- **TASK BRIEF**: Copy exactly the lines from the start of the data below through the one that carries "ATOM 1 N N .", and only those.

-- RECORD EXTRACTS follows --

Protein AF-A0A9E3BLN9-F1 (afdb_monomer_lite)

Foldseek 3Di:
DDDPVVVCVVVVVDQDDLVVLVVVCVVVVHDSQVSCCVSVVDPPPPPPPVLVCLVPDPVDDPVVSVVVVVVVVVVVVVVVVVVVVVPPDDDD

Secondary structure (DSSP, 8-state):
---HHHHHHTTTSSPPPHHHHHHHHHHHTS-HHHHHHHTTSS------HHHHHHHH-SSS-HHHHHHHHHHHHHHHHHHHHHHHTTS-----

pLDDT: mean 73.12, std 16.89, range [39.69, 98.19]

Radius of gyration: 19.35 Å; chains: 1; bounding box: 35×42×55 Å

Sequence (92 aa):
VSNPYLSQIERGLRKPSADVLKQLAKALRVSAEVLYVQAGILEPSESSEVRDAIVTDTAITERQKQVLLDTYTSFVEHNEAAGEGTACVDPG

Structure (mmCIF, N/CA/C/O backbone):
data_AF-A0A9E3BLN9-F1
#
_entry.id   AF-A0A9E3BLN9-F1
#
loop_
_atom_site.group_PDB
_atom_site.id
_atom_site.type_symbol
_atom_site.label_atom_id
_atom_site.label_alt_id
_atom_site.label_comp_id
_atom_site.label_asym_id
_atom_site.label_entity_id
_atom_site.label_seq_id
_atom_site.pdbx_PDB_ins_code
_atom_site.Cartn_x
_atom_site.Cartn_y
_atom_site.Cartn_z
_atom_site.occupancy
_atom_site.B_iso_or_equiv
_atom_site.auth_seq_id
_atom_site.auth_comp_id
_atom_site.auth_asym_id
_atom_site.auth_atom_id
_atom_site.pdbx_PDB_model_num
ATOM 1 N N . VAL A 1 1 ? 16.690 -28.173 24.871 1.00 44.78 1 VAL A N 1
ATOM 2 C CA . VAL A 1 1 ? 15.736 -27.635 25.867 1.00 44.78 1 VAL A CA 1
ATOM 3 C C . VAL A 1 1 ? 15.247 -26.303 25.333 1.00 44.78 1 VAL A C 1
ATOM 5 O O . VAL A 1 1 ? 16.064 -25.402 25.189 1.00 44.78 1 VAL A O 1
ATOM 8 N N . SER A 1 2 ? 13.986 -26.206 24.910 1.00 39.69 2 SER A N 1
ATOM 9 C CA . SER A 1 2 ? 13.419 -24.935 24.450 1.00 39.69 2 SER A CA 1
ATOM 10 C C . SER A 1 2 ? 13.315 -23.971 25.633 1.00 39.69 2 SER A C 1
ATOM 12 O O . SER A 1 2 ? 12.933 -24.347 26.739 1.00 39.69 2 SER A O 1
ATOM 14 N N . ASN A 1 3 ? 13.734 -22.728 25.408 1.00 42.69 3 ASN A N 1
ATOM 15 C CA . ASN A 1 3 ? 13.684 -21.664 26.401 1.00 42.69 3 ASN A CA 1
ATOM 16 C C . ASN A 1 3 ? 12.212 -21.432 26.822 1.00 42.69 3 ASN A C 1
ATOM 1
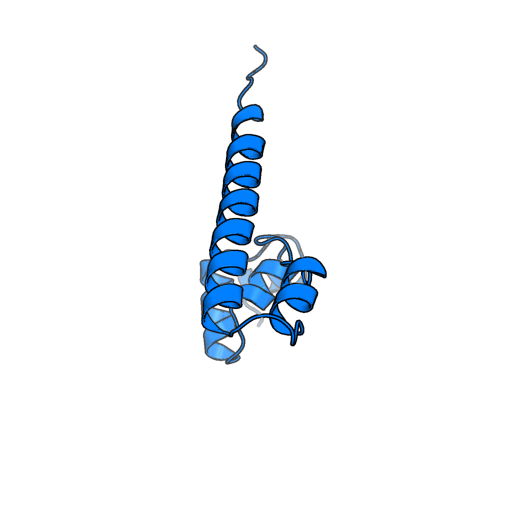8 O O . ASN A 1 3 ? 11.358 -21.338 25.934 1.00 42.69 3 ASN A O 1
ATOM 22 N N . PRO A 1 4 ? 11.892 -21.314 28.126 1.00 58.81 4 PRO A N 1
ATOM 23 C CA . PRO A 1 4 ? 10.535 -21.049 28.620 1.00 58.81 4 PRO A CA 1
ATOM 24 C C . PRO A 1 4 ? 9.798 -19.910 27.896 1.00 58.81 4 PRO A C 1
ATOM 26 O O . PRO A 1 4 ? 8.584 -19.984 27.720 1.00 58.81 4 PRO A O 1
ATOM 29 N N . TYR A 1 5 ? 10.529 -18.896 27.423 1.00 51.50 5 TYR A N 1
ATOM 30 C CA . TYR A 1 5 ? 9.990 -17.768 26.658 1.00 51.50 5 TYR A CA 1
ATOM 31 C C . TYR A 1 5 ? 9.474 -18.166 25.258 1.00 51.50 5 TYR A C 1
ATOM 33 O O . TYR A 1 5 ? 8.409 -17.724 24.835 1.00 51.50 5 TYR A O 1
ATOM 41 N N . LEU A 1 6 ? 10.186 -19.060 24.561 1.00 52.03 6 LEU A N 1
ATOM 42 C CA . LEU A 1 6 ? 9.817 -19.553 23.224 1.00 52.03 6 LEU A CA 1
ATOM 43 C C . LEU A 1 6 ? 8.549 -20.414 23.267 1.00 52.03 6 LEU A C 1
ATOM 45 O O . LEU A 1 6 ? 7.670 -20.266 22.423 1.00 52.03 6 LEU A O 1
ATOM 49 N N . SER A 1 7 ? 8.395 -21.227 24.317 1.00 54.91 7 SER A N 1
ATOM 50 C CA . SER A 1 7 ? 7.215 -22.084 24.491 1.00 54.91 7 SER A CA 1
ATOM 51 C C . SER A 1 7 ? 5.922 -21.291 24.747 1.00 54.91 7 SER A C 1
ATOM 53 O O . SER A 1 7 ? 4.830 -21.799 24.510 1.00 54.91 7 SER A O 1
ATOM 55 N N . GLN A 1 8 ? 6.019 -20.039 25.210 1.00 58.75 8 GLN A N 1
ATOM 56 C CA . GLN A 1 8 ? 4.857 -19.162 25.408 1.00 58.75 8 GLN A CA 1
ATOM 57 C C . GLN A 1 8 ? 4.387 -18.508 24.102 1.00 58.75 8 GLN A C 1
ATOM 59 O O . GLN A 1 8 ? 3.182 -18.342 23.912 1.00 58.75 8 GLN A O 1
ATOM 64 N N . ILE A 1 9 ? 5.321 -18.197 23.195 1.00 50.72 9 ILE A N 1
ATOM 65 C CA . ILE A 1 9 ? 5.015 -17.699 21.845 1.00 50.72 9 ILE A CA 1
ATOM 66 C C . ILE A 1 9 ? 4.375 -18.821 21.014 1.00 50.72 9 ILE A C 1
ATOM 68 O O . ILE A 1 9 ? 3.321 -18.615 20.420 1.00 50.72 9 ILE A O 1
ATOM 72 N N . GLU A 1 10 ? 4.945 -20.031 21.053 1.00 61.91 10 GLU A N 1
ATOM 73 C CA . GLU A 1 10 ? 4.434 -21.215 20.332 1.00 61.91 10 GLU A CA 1
ATOM 74 C C . GLU A 1 10 ? 3.020 -21.646 20.770 1.00 61.91 10 GLU A C 1
ATOM 76 O O . GLU A 1 10 ? 2.328 -22.343 20.034 1.00 61.91 10 GLU A O 1
ATOM 81 N N . ARG A 1 11 ? 2.575 -21.225 21.963 1.00 58.47 11 ARG A N 1
ATOM 82 C CA . ARG A 1 11 ? 1.241 -21.514 22.521 1.00 58.47 11 ARG A CA 1
ATOM 83 C C . ARG A 1 11 ? 0.232 -20.375 22.339 1.00 58.47 11 ARG A C 1
ATOM 85 O O . ARG A 1 11 ? -0.874 -20.473 22.861 1.00 58.47 11 ARG A O 1
ATOM 92 N N . GLY A 1 12 ? 0.609 -19.288 21.661 1.00 55.62 12 GLY A N 1
ATOM 93 C CA . GLY A 1 12 ? -0.270 -18.136 21.420 1.00 55.62 12 GLY A CA 1
ATOM 94 C C . GLY A 1 12 ? -0.647 -17.337 22.676 1.00 55.62 12 GLY A C 1
ATOM 95 O O . GLY A 1 12 ? -1.560 -16.521 22.628 1.00 55.62 12 GLY A O 1
ATOM 96 N N . LEU A 1 13 ? 0.046 -17.548 23.804 1.00 52.22 13 LEU A N 1
ATOM 97 C CA . LEU A 1 13 ? -0.295 -16.951 25.107 1.00 52.22 13 LEU A CA 1
ATOM 98 C C . LEU A 1 13 ? 0.183 -15.495 25.261 1.00 52.22 13 LEU A C 1
ATOM 100 O O . LEU A 1 13 ? -0.171 -14.833 26.235 1.00 52.22 13 LEU A O 1
ATOM 104 N N . ARG A 1 14 ? 0.982 -14.985 24.314 1.00 54.75 14 ARG A N 1
ATOM 105 C CA . ARG A 1 14 ? 1.421 -13.584 24.223 1.00 54.75 14 ARG A CA 1
ATOM 106 C C . ARG A 1 14 ? 1.640 -13.199 22.762 1.00 54.75 14 ARG A C 1
ATOM 108 O O . ARG A 1 14 ? 2.363 -13.897 22.054 1.00 54.75 14 ARG A O 1
ATOM 115 N N . LYS A 1 15 ? 1.092 -12.056 22.336 1.00 58.88 15 LYS A N 1
ATOM 116 C CA . LYS A 1 15 ? 1.512 -11.423 21.079 1.00 58.88 15 LYS A CA 1
ATOM 117 C C . LYS A 1 15 ? 2.981 -10.976 21.224 1.00 58.88 15 LYS A C 1
ATOM 119 O O . LYS A 1 15 ? 3.306 -10.346 22.235 1.00 58.88 15 LYS A O 1
ATOM 124 N N . PRO A 1 16 ? 3.885 -11.317 20.286 1.00 68.56 16 PRO A N 1
ATOM 125 C CA . PRO A 1 16 ? 5.253 -10.798 20.302 1.00 68.56 16 PRO A CA 1
ATOM 126 C C . PRO A 1 16 ? 5.235 -9.266 20.218 1.00 68.56 16 PRO A C 1
ATOM 128 O O . PRO A 1 16 ? 4.390 -8.692 19.535 1.00 68.56 16 PRO A O 1
ATOM 131 N N . SER A 1 17 ? 6.153 -8.597 20.920 1.00 79.25 17 SER A N 1
ATOM 132 C CA . SER A 1 17 ? 6.249 -7.135 20.853 1.00 79.25 17 SER A CA 1
ATOM 133 C C . SER A 1 17 ? 6.745 -6.673 19.478 1.00 79.25 17 SER A C 1
ATOM 135 O O . SER A 1 17 ? 7.425 -7.418 18.766 1.00 79.25 17 SER A O 1
ATOM 137 N N . ALA A 1 18 ? 6.459 -5.417 19.126 1.00 75.50 18 ALA A N 1
ATOM 138 C CA . ALA A 1 18 ? 6.918 -4.813 17.874 1.00 75.50 18 ALA A CA 1
ATOM 139 C C . ALA A 1 18 ? 8.448 -4.914 17.700 1.00 75.50 18 ALA A C 1
ATOM 141 O O . ALA A 1 18 ? 8.929 -5.256 16.623 1.00 75.50 18 ALA A O 1
ATOM 142 N N . ASP A 1 19 ? 9.223 -4.735 18.775 1.00 76.75 19 ASP A N 1
ATOM 143 C CA . ASP A 1 19 ? 10.687 -4.866 18.736 1.00 76.75 19 ASP A CA 1
ATOM 144 C C . ASP A 1 19 ? 11.163 -6.280 18.384 1.00 76.75 19 ASP A C 1
ATOM 146 O O . ASP A 1 19 ? 12.145 -6.445 17.655 1.00 76.75 19 ASP A O 1
ATOM 150 N N . VAL A 1 20 ? 10.466 -7.309 18.876 1.00 84.50 20 VAL A N 1
ATOM 151 C CA . VAL A 1 20 ? 10.770 -8.710 18.553 1.00 84.50 20 VAL A CA 1
ATOM 152 C C . VAL A 1 20 ? 10.446 -8.989 17.089 1.00 84.50 20 VAL A C 1
ATOM 154 O O . VAL A 1 20 ? 11.264 -9.562 16.369 1.00 84.50 20 VAL A O 1
ATOM 157 N N . LEU A 1 21 ? 9.286 -8.533 16.621 1.00 84.38 21 LEU A N 1
ATOM 158 C CA . LEU A 1 21 ? 8.874 -8.679 15.226 1.00 84.38 21 LEU A CA 1
ATOM 159 C C . LEU A 1 21 ? 9.829 -7.947 14.265 1.00 84.38 21 LEU A C 1
ATOM 161 O O . LEU A 1 21 ? 10.203 -8.505 13.234 1.00 84.38 21 LEU A O 1
ATOM 165 N N . LYS A 1 22 ? 10.331 -6.762 14.631 1.00 78.19 22 LYS A N 1
ATOM 166 C CA . LYS A 1 22 ? 11.356 -6.029 13.865 1.00 78.19 22 LYS A CA 1
ATOM 167 C C . LYS A 1 22 ? 12.672 -6.803 13.752 1.00 78.19 22 LYS A C 1
ATOM 169 O O . LYS A 1 22 ? 13.297 -6.826 12.690 1.00 78.19 22 LYS A O 1
ATOM 174 N N . GLN A 1 23 ? 13.108 -7.438 14.841 1.00 84.88 23 GLN A N 1
ATOM 175 C CA . GLN A 1 23 ? 14.317 -8.267 14.846 1.00 84.88 23 GLN A CA 1
ATOM 176 C C . GLN A 1 23 ? 14.147 -9.521 13.980 1.00 84.88 23 GLN A C 1
ATOM 178 O O . GLN A 1 23 ? 15.056 -9.862 13.219 1.00 84.88 23 GLN A O 1
ATOM 183 N N . LEU A 1 24 ? 12.974 -10.160 14.037 1.00 82.44 24 LEU A N 1
ATOM 184 C CA . LEU A 1 24 ? 12.630 -11.298 13.181 1.00 82.44 24 LEU A CA 1
ATOM 185 C C . LEU A 1 24 ? 12.602 -10.906 11.701 1.00 82.44 24 LEU A C 1
ATOM 187 O O . LEU A 1 24 ? 13.213 -11.594 10.887 1.00 82.44 24 LEU A O 1
ATOM 191 N N . ALA A 1 25 ? 11.991 -9.770 11.358 1.00 85.00 25 ALA A N 1
ATOM 192 C CA . ALA A 1 25 ? 11.965 -9.242 9.994 1.00 85.00 25 ALA A CA 1
ATOM 193 C C . ALA A 1 25 ? 13.378 -9.080 9.416 1.00 85.00 25 ALA A C 1
ATOM 195 O O . ALA A 1 25 ? 13.676 -9.548 8.316 1.00 85.00 25 ALA A O 1
ATOM 196 N N . LYS A 1 26 ? 14.292 -8.505 10.208 1.00 80.12 26 LYS A N 1
ATOM 197 C CA . LYS A 1 26 ? 15.701 -8.341 9.830 1.00 80.12 26 LYS A CA 1
ATOM 198 C C . LYS A 1 26 ? 16.420 -9.680 9.642 1.00 80.12 26 LYS A C 1
ATOM 200 O O . LYS A 1 26 ? 17.156 -9.834 8.669 1.00 80.12 26 LYS A O 1
ATOM 205 N N . ALA A 1 27 ? 16.231 -10.631 10.556 1.00 88.50 27 ALA A N 1
ATOM 206 C CA . ALA A 1 27 ? 16.870 -11.947 10.485 1.00 88.50 27 ALA A CA 1
ATOM 207 C C . ALA A 1 27 ? 16.382 -12.765 9.277 1.00 88.50 27 ALA A C 1
ATOM 209 O O . ALA A 1 27 ? 17.180 -13.424 8.612 1.00 88.50 27 ALA A O 1
ATOM 210 N N . LEU A 1 28 ? 15.086 -12.674 8.974 1.00 88.88 28 LEU A N 1
ATOM 211 C CA . LEU A 1 28 ? 14.428 -13.381 7.874 1.00 88.88 28 LEU A CA 1
ATOM 212 C C . LEU A 1 28 ? 14.496 -12.624 6.538 1.00 88.88 28 LEU A C 1
ATOM 214 O O . LEU A 1 28 ? 14.108 -13.174 5.513 1.00 88.88 28 LEU A O 1
ATOM 218 N N . ARG A 1 29 ? 15.013 -11.386 6.533 1.00 88.56 29 ARG A N 1
ATOM 219 C CA . ARG A 1 29 ? 15.063 -10.478 5.370 1.00 88.56 29 ARG A CA 1
ATOM 220 C C . ARG A 1 29 ? 13.692 -10.235 4.727 1.00 88.56 29 ARG A C 1
ATOM 222 O O . ARG A 1 29 ? 13.582 -10.134 3.509 1.00 88.56 29 ARG A O 1
ATOM 229 N N . VAL A 1 30 ? 12.659 -10.124 5.553 1.00 73.75 30 VAL A N 1
ATOM 230 C CA . VAL A 1 30 ? 11.290 -9.776 5.143 1.00 73.75 30 VAL A CA 1
ATOM 231 C C . VAL A 1 30 ? 10.906 -8.412 5.714 1.00 73.75 30 VAL A C 1
ATOM 233 O O . VAL A 1 30 ? 11.571 -7.909 6.621 1.00 73.75 30 VAL A O 1
ATOM 236 N N . SER A 1 31 ? 9.846 -7.792 5.191 1.00 81.69 31 SER A N 1
ATOM 237 C CA . SER A 1 31 ? 9.348 -6.524 5.738 1.00 81.69 31 SER A CA 1
ATOM 238 C C . SER A 1 31 ? 8.791 -6.719 7.152 1.00 81.69 31 SER A C 1
ATOM 240 O O . SER A 1 31 ? 8.051 -7.668 7.414 1.00 81.69 31 SER A O 1
ATOM 242 N N . ALA A 1 32 ? 9.126 -5.802 8.065 1.00 79.25 32 ALA A N 1
ATOM 243 C CA . ALA A 1 32 ? 8.547 -5.780 9.409 1.00 79.25 32 ALA A CA 1
ATOM 244 C C . ALA A 1 32 ? 7.040 -5.498 9.373 1.00 79.25 32 ALA A C 1
ATOM 246 O O . ALA A 1 32 ? 6.309 -6.025 10.203 1.00 79.25 32 ALA A O 1
ATOM 247 N N . GLU A 1 33 ? 6.586 -4.750 8.367 1.00 76.06 33 GLU A N 1
ATOM 248 C CA . GLU A 1 33 ? 5.178 -4.446 8.112 1.00 76.06 33 GLU A CA 1
ATOM 249 C C . GLU A 1 33 ? 4.337 -5.721 7.991 1.00 76.06 33 GLU A C 1
ATOM 251 O O . GLU A 1 33 ? 3.356 -5.883 8.706 1.00 76.06 33 GLU A O 1
ATOM 256 N N . VAL A 1 34 ? 4.790 -6.686 7.184 1.00 78.06 34 VAL A N 1
ATOM 257 C CA . VAL A 1 34 ? 4.107 -7.978 6.990 1.00 78.06 34 VAL A CA 1
ATOM 258 C C . VAL A 1 34 ? 3.934 -8.718 8.317 1.00 78.06 34 VAL A C 1
ATOM 260 O O . VAL A 1 34 ? 2.882 -9.293 8.592 1.00 78.06 34 VAL A O 1
ATOM 263 N N . LEU A 1 35 ? 4.960 -8.687 9.170 1.00 82.00 35 LEU A N 1
ATOM 264 C CA . LEU A 1 35 ? 4.906 -9.339 10.475 1.00 82.00 35 LEU A CA 1
ATOM 265 C C . LEU A 1 35 ? 4.012 -8.585 11.468 1.00 82.00 35 LEU A C 1
ATOM 267 O O . LEU A 1 35 ? 3.384 -9.220 12.315 1.00 82.00 35 LEU A O 1
ATOM 271 N N . TYR A 1 36 ? 3.930 -7.258 11.369 1.00 78.12 36 TYR A N 1
ATOM 272 C CA . TYR A 1 36 ? 3.034 -6.446 12.192 1.00 78.12 36 TYR A CA 1
ATOM 273 C C . TYR A 1 36 ? 1.567 -6.648 11.810 1.00 78.12 36 TYR A C 1
ATOM 275 O O . TYR A 1 36 ? 0.733 -6.768 12.710 1.00 78.12 36 TYR A O 1
ATOM 283 N N . VAL A 1 37 ? 1.274 -6.772 10.512 1.00 75.81 37 VAL A N 1
ATOM 284 C CA . VAL A 1 37 ? -0.058 -7.113 9.994 1.00 75.81 37 VAL A CA 1
ATOM 285 C C . VAL A 1 37 ? -0.503 -8.480 10.505 1.00 75.81 37 VAL A C 1
ATOM 287 O O . VAL A 1 37 ? -1.560 -8.611 11.116 1.00 75.81 37 VAL A O 1
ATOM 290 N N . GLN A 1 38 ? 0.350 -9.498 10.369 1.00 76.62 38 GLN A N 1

-- RECORD EXTRACTS concluded --

- **RESULT OF THIS EXERCISE**:
Protein AF-A0A9E3BLN9-F1 (afdb_monomer_lite)

Foldseek 3Di:
DDDPVVVCVVVVVDQDDLVVLVVVCVVVVHDSQVSCCVSVVDPPPPPPPVLVCLVPDPVDDPVVSVVVVVVVVVVVVVVVVVVVVVPPDDDD

Secondary structure (DSSP, 8-state):
---HHHHHHTTTSSPPPHHHHHHHHHHHTS-HHHHHHHTTSS------HHHHHHHH-SSS-HHHHHHHHHHHHHHHHHHHHHHHTTS-----

pLDDT: mean 73.12, std 16.89, range [39.69, 98.19]

Radius of gyration: 19.35 Å; chains: 1; bounding box: 35×42×55 Å

Sequence (92 aa):
VSNPYLSQIERGLRKPSADVLKQLAKALRVSAEVLYVQAGILEPSESSEVRDAIVTDTAITERQKQVLLDTYTSFVEHNEAAGEGTACVDPG

Structure (mmCIF, N/CA/C/O backbone):
data_AF-A0A9E3BLN9-F1
#
_entry.id   AF-A0A9E3BLN9-F1
#
loop_
_atom_site.group_PDB
_atom_site.id
_atom_site.type_symbol
_atom_site.label_atom_id
_atom_site.label_alt_id
_atom_site.label_comp_id
_atom_site.label_asym_id
_atom_site.label_entity_id
_atom_site.label_seq_id
_atom_site.pdbx_PDB_ins_code
_atom_site.Cartn_x
_atom_site.Cartn_y
_atom_site.Cartn_z
_atom_site.occupancy
_atom_site.B_iso_or_equiv
_atom_site.auth_seq_id
_atom_site.auth_comp_id
_atom_site.auth_asym_id
_atom_site.auth_atom_id
_atom_site.pdbx_PDB_model_num
ATOM 1 N N . VAL A 1 1 ? 16.690 -28.173 24.871 1.00 44.78 1 VAL A N 1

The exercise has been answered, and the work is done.